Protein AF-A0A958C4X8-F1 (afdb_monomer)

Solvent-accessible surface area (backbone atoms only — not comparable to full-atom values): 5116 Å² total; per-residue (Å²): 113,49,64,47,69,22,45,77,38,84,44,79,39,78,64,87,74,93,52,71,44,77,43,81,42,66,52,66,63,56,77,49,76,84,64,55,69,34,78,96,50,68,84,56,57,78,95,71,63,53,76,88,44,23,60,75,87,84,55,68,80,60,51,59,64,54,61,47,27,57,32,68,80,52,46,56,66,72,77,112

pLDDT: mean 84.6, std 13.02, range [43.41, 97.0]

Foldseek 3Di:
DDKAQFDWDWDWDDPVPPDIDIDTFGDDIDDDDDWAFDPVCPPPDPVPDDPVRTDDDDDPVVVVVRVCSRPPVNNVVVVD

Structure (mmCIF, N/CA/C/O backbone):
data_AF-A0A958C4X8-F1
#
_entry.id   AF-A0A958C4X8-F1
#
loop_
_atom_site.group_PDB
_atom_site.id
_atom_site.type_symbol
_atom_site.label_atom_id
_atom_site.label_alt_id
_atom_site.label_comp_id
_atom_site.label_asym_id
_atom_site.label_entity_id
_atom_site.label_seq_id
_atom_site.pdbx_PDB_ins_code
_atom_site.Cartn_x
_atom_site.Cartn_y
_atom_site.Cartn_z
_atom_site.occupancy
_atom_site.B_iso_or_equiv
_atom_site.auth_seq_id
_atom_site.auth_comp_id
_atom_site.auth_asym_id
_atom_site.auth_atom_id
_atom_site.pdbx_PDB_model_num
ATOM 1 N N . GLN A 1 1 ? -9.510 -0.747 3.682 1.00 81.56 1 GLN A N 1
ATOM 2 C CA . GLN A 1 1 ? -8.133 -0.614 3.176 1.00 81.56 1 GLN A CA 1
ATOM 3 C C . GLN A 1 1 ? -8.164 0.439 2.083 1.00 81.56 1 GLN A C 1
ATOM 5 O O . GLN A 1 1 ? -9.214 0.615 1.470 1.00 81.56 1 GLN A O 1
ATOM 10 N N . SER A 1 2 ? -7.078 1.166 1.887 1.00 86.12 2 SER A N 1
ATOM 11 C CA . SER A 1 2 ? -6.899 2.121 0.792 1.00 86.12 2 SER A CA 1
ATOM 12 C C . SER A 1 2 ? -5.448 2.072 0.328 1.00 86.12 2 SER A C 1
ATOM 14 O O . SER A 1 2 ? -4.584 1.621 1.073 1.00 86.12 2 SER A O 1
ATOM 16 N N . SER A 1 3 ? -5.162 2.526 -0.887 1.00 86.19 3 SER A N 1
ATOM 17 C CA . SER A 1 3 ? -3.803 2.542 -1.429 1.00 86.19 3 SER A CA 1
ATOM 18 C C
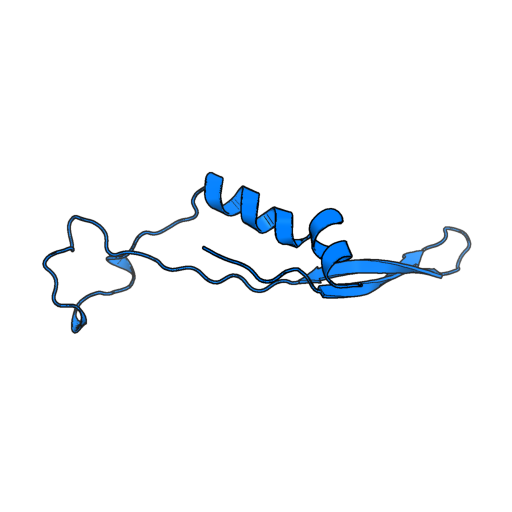 . SER A 1 3 ? -3.523 3.826 -2.198 1.00 86.19 3 SER A C 1
ATOM 20 O O . SER A 1 3 ? -4.439 4.521 -2.646 1.00 86.19 3 SER A O 1
ATOM 22 N N . THR A 1 4 ? -2.243 4.164 -2.329 1.00 85.75 4 THR A N 1
ATOM 23 C CA . THR A 1 4 ? -1.801 5.150 -3.317 1.00 85.75 4 THR A CA 1
ATOM 24 C C . THR A 1 4 ? -1.884 4.552 -4.721 1.00 85.75 4 THR A C 1
ATOM 26 O O . THR A 1 4 ? -1.854 3.336 -4.893 1.00 85.75 4 THR A O 1
ATOM 29 N N . VAL A 1 5 ? -1.928 5.404 -5.744 1.00 83.94 5 VAL A N 1
ATOM 30 C CA . VAL A 1 5 ? -1.655 4.960 -7.120 1.00 83.94 5 VAL A CA 1
ATOM 31 C C . VAL A 1 5 ? -0.168 4.614 -7.228 1.00 83.94 5 VAL A C 1
ATOM 33 O O . VAL A 1 5 ? 0.657 
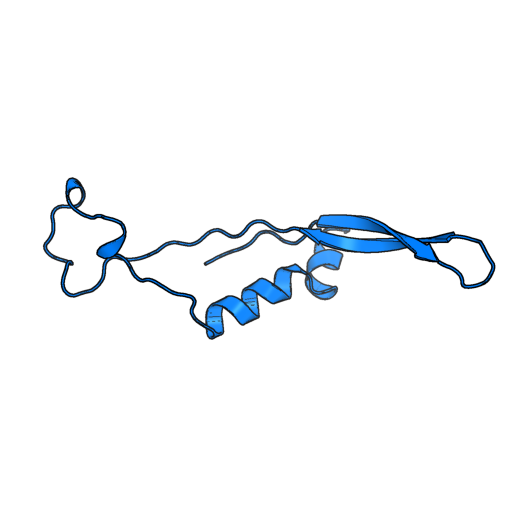5.338 -6.660 1.00 83.94 5 VAL A O 1
ATOM 36 N N . ALA A 1 6 ? 0.167 3.527 -7.926 1.00 87.62 6 ALA A N 1
ATOM 37 C CA . ALA A 1 6 ? 1.553 3.126 -8.136 1.00 87.62 6 ALA A CA 1
ATOM 38 C C . ALA A 1 6 ? 2.336 4.190 -8.919 1.00 87.62 6 ALA A C 1
ATOM 40 O O . ALA A 1 6 ? 1.804 4.846 -9.822 1.00 87.62 6 ALA A O 1
ATOM 41 N N . GLU A 1 7 ? 3.608 4.373 -8.575 1.00 87.12 7 GLU A N 1
ATOM 42 C CA . GLU A 1 7 ? 4.490 5.247 -9.351 1.00 87.12 7 GLU A CA 1
ATOM 43 C C . GLU A 1 7 ? 4.938 4.563 -10.642 1.00 87.12 7 GLU A C 1
ATOM 45 O O . GLU A 1 7 ? 5.050 3.345 -10.698 1.00 87.12 7 GLU A O 1
ATOM 50 N N . MET A 1 8 ? 5.189 5.345 -11.691 1.00 90.31 8 MET A N 1
ATOM 51 C CA . MET A 1 8 ? 5.673 4.824 -12.971 1.00 90.31 8 MET A CA 1
ATOM 52 C C . MET A 1 8 ? 7.191 4.976 -13.039 1.00 90.31 8 MET A C 1
ATOM 54 O O . MET A 1 8 ? 7.688 6.105 -12.980 1.00 90.31 8 MET A O 1
ATOM 58 N N . VAL A 1 9 ? 7.900 3.864 -13.211 1.00 92.56 9 VAL A N 1
ATOM 59 C CA . VAL A 1 9 ? 9.367 3.791 -13.254 1.00 92.56 9 VAL A CA 1
ATOM 60 C C . VAL A 1 9 ? 9.844 3.397 -14.647 1.00 92.56 9 VAL A C 1
ATOM 62 O O . VAL A 1 9 ? 9.141 2.677 -15.357 1.00 92.56 9 VAL A O 1
ATOM 65 N N . ASP A 1 10 ? 11.024 3.871 -15.033 1.00 96.19 10 ASP A N 1
ATOM 66 C CA . ASP A 1 10 ? 11.690 3.423 -16.255 1.00 96.19 10 ASP A CA 1
ATOM 67 C C . ASP A 1 10 ? 12.330 2.053 -16.000 1.00 96.19 10 ASP A C 1
ATOM 69 O O . ASP A 1 10 ? 12.975 1.841 -14.970 1.00 96.19 10 ASP A O 1
ATOM 73 N N . ALA A 1 11 ? 12.114 1.116 -16.918 1.00 96.00 11 ALA A N 1
ATOM 74 C CA . ALA A 1 11 ? 12.689 -0.217 -16.878 1.00 96.00 11 ALA A CA 1
ATOM 75 C C . ALA A 1 11 ? 13.267 -0.583 -18.243 1.00 96.00 11 ALA A C 1
ATOM 77 O O . ALA A 1 11 ? 12.644 -0.348 -19.278 1.00 96.00 11 ALA A O 1
ATOM 78 N N . ASP A 1 12 ? 14.450 -1.179 -18.203 1.00 97.00 12 ASP A N 1
ATOM 79 C CA . ASP A 1 12 ? 15.218 -1.591 -19.367 1.00 97.00 12 ASP A CA 1
ATOM 80 C C . ASP A 1 12 ? 14.899 -3.047 -19.724 1.00 97.00 12 ASP A C 1
ATOM 82 O O . ASP A 1 12 ? 14.978 -3.944 -18.879 1.00 97.00 12 ASP A O 1
ATOM 86 N N . PHE A 1 13 ? 14.535 -3.276 -20.983 1.00 95.75 13 PHE A N 1
ATOM 87 C CA . PHE A 1 13 ? 14.212 -4.579 -21.553 1.00 95.75 13 PHE A CA 1
ATOM 88 C C . PHE A 1 13 ? 15.218 -4.932 -22.650 1.00 95.75 13 PHE A C 1
ATOM 90 O O . PHE A 1 13 ? 15.659 -4.065 -23.398 1.00 95.75 13 PHE A O 1
ATOM 97 N N . ASP A 1 14 ? 15.578 -6.210 -22.757 1.00 95.88 14 ASP A N 1
ATOM 98 C CA . ASP A 1 14 ? 16.382 -6.713 -23.877 1.00 95.88 14 ASP A CA 1
ATOM 99 C C . ASP A 1 14 ? 15.578 -6.591 -25.183 1.00 95.88 14 ASP A C 1
ATOM 101 O O . ASP A 1 14 ? 14.427 -7.032 -25.249 1.00 95.88 14 ASP A O 1
ATOM 105 N N . ASP A 1 15 ? 16.181 -5.993 -26.212 1.00 93.75 15 ASP A N 1
ATOM 106 C CA . ASP A 1 15 ? 15.557 -5.798 -27.526 1.00 93.75 15 ASP A CA 1
ATOM 107 C C . ASP A 1 15 ? 15.691 -7.023 -28.456 1.00 93.75 15 ASP A C 1
ATOM 109 O O . ASP A 1 15 ? 15.159 -7.024 -29.568 1.00 93.75 15 ASP A O 1
ATOM 113 N N . GLY A 1 16 ? 16.390 -8.078 -28.019 1.00 92.81 16 GLY A N 1
ATOM 114 C CA . GLY A 1 16 ? 16.644 -9.295 -28.794 1.00 92.81 16 GLY A CA 1
ATOM 115 C C . GLY A 1 16 ? 17.758 -9.157 -29.840 1.00 92.81 16 GLY A C 1
ATOM 116 O O . GLY A 1 16 ? 18.007 -10.091 -30.609 1.00 92.81 16 GLY A O 1
ATOM 117 N N . HIS A 1 17 ? 18.446 -8.014 -29.870 1.00 93.12 17 HIS A N 1
ATOM 118 C CA . HIS A 1 17 ? 19.495 -7.655 -30.823 1.00 93.12 17 HIS A CA 1
ATOM 119 C C . HIS A 1 17 ? 20.799 -7.206 -30.134 1.00 93.12 17 HIS A C 1
ATOM 121 O O . HIS A 1 17 ? 21.614 -6.513 -30.746 1.00 93.12 17 HIS A O 1
ATOM 127 N N . ASN A 1 18 ? 21.036 -7.659 -28.894 1.00 90.50 18 ASN A N 1
ATOM 128 C CA . ASN A 1 18 ? 22.122 -7.217 -28.002 1.00 90.50 18 ASN A CA 1
ATOM 129 C C . ASN A 1 18 ? 22.044 -5.724 -27.621 1.00 90.50 18 ASN A C 1
ATOM 131 O O . ASN A 1 18 ? 23.064 -5.126 -27.264 1.00 90.50 18 ASN A O 1
ATOM 135 N N . GLY A 1 19 ? 20.863 -5.119 -27.713 1.00 93.19 19 GLY A N 1
ATOM 136 C CA . GLY A 1 19 ? 20.579 -3.767 -27.260 1.00 93.19 19 GLY A CA 1
ATOM 137 C C . GLY A 1 19 ? 19.642 -3.750 -26.055 1.00 93.19 19 GLY A C 1
ATOM 138 O O . GLY A 1 19 ? 19.441 -4.743 -25.354 1.00 93.19 19 GLY A O 1
ATOM 139 N N . THR A 1 20 ? 19.110 -2.571 -25.758 1.00 96.12 20 THR A N 1
ATOM 140 C CA . THR A 1 20 ? 18.192 -2.348 -24.641 1.00 96.12 20 THR A CA 1
ATOM 141 C C . THR A 1 20 ? 17.156 -1.316 -25.057 1.00 96.12 20 THR A C 1
ATOM 143 O O . THR A 1 20 ? 17.519 -0.290 -25.635 1.00 96.12 20 THR A O 1
ATOM 146 N N . ASP A 1 21 ? 15.889 -1.585 -24.751 1.00 96.38 21 ASP A N 1
ATOM 147 C CA . ASP A 1 21 ? 14.774 -0.658 -24.925 1.00 96.38 21 ASP A CA 1
ATOM 148 C C . ASP A 1 21 ? 14.180 -0.283 -23.560 1.00 96.38 21 ASP A C 1
ATOM 150 O O . ASP A 1 21 ? 13.936 -1.146 -22.713 1.00 96.38 21 ASP A O 1
ATOM 154 N N . THR A 1 22 ? 13.962 1.010 -23.327 1.00 96.19 22 THR A N 1
ATOM 155 C CA . THR A 1 22 ? 13.476 1.526 -22.043 1.00 96.19 22 THR A CA 1
ATOM 156 C C . THR A 1 22 ? 11.973 1.779 -22.121 1.00 96.19 22 THR A C 1
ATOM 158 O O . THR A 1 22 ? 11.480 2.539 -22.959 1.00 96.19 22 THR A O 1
++++
Task brief
Copy out exactly the material that runs from the line with "ATOM 33 O O . VAL A 1 5 ? 0.657" to the line with "ATOM 59 C CA", ends included, and leave the pictures behind.

Output
ATOM 33 O O . VAL A 1 5 ? 0.657 
5.338 -6.660 1.00 83.94 5 VAL A O 1
ATOM 36 N N . ALA A 1 6 ? 0.167 3.527 -7.926 1.00 87.62 6 ALA A N 1
ATOM 37 C CA . ALA A 1 6 ? 1.553 3.126 -8.136 1.00 87.62 6 ALA A CA 1
ATOM 38 C C . ALA A 1 6 ? 2.336 4.190 -8.919 1.00 87.62 6 ALA A C 1
ATOM 40 O O . ALA A 1 6 ? 1.804 4.846 -9.822 1.00 87.62 6 ALA A O 1
ATOM 41 N N . GLU A 1 7 ? 3.608 4.373 -8.575 1.00 87.12 7 GLU A N 1
ATOM 42 C CA . GLU A 1 7 ? 4.490 5.247 -9.351 1.00 87.12 7 GLU A CA 1
ATOM 43 C C . GLU A 1 7 ? 4.938 4.563 -10.642 1.00 87.12 7 GLU A C 1
ATOM 45 O O . GLU A 1 7 ? 5.050 3.345 -10.698 1.00 87.12 7 GLU A O 1
ATOM 50 N N . MET A 1 8 ? 5.189 5.345 -11.691 1.00 90.31 8 MET A N 1
ATOM 51 C CA . MET A 1 8 ? 5.673 4.824 -12.971 1.00 90.31 8 MET A CA 1
ATOM 52 C C . MET A 1 8 ? 7.191 4.976 -13.039 1.00 90.31 8 MET A C 1
ATOM 54 O O . MET A 1 8 ? 7.688 6.105 -12.980 1.00 90.31 8 MET A O 1
ATOM 58 N N . VAL A 1 9 ? 7.900 3.864 -13.211 1.00 92.56 9 VAL A N 1
ATOM 59 C CA . VAL A 1 9 ? 9.367 3.791 -13.254 1.00 92.56 9 VAL A CA 1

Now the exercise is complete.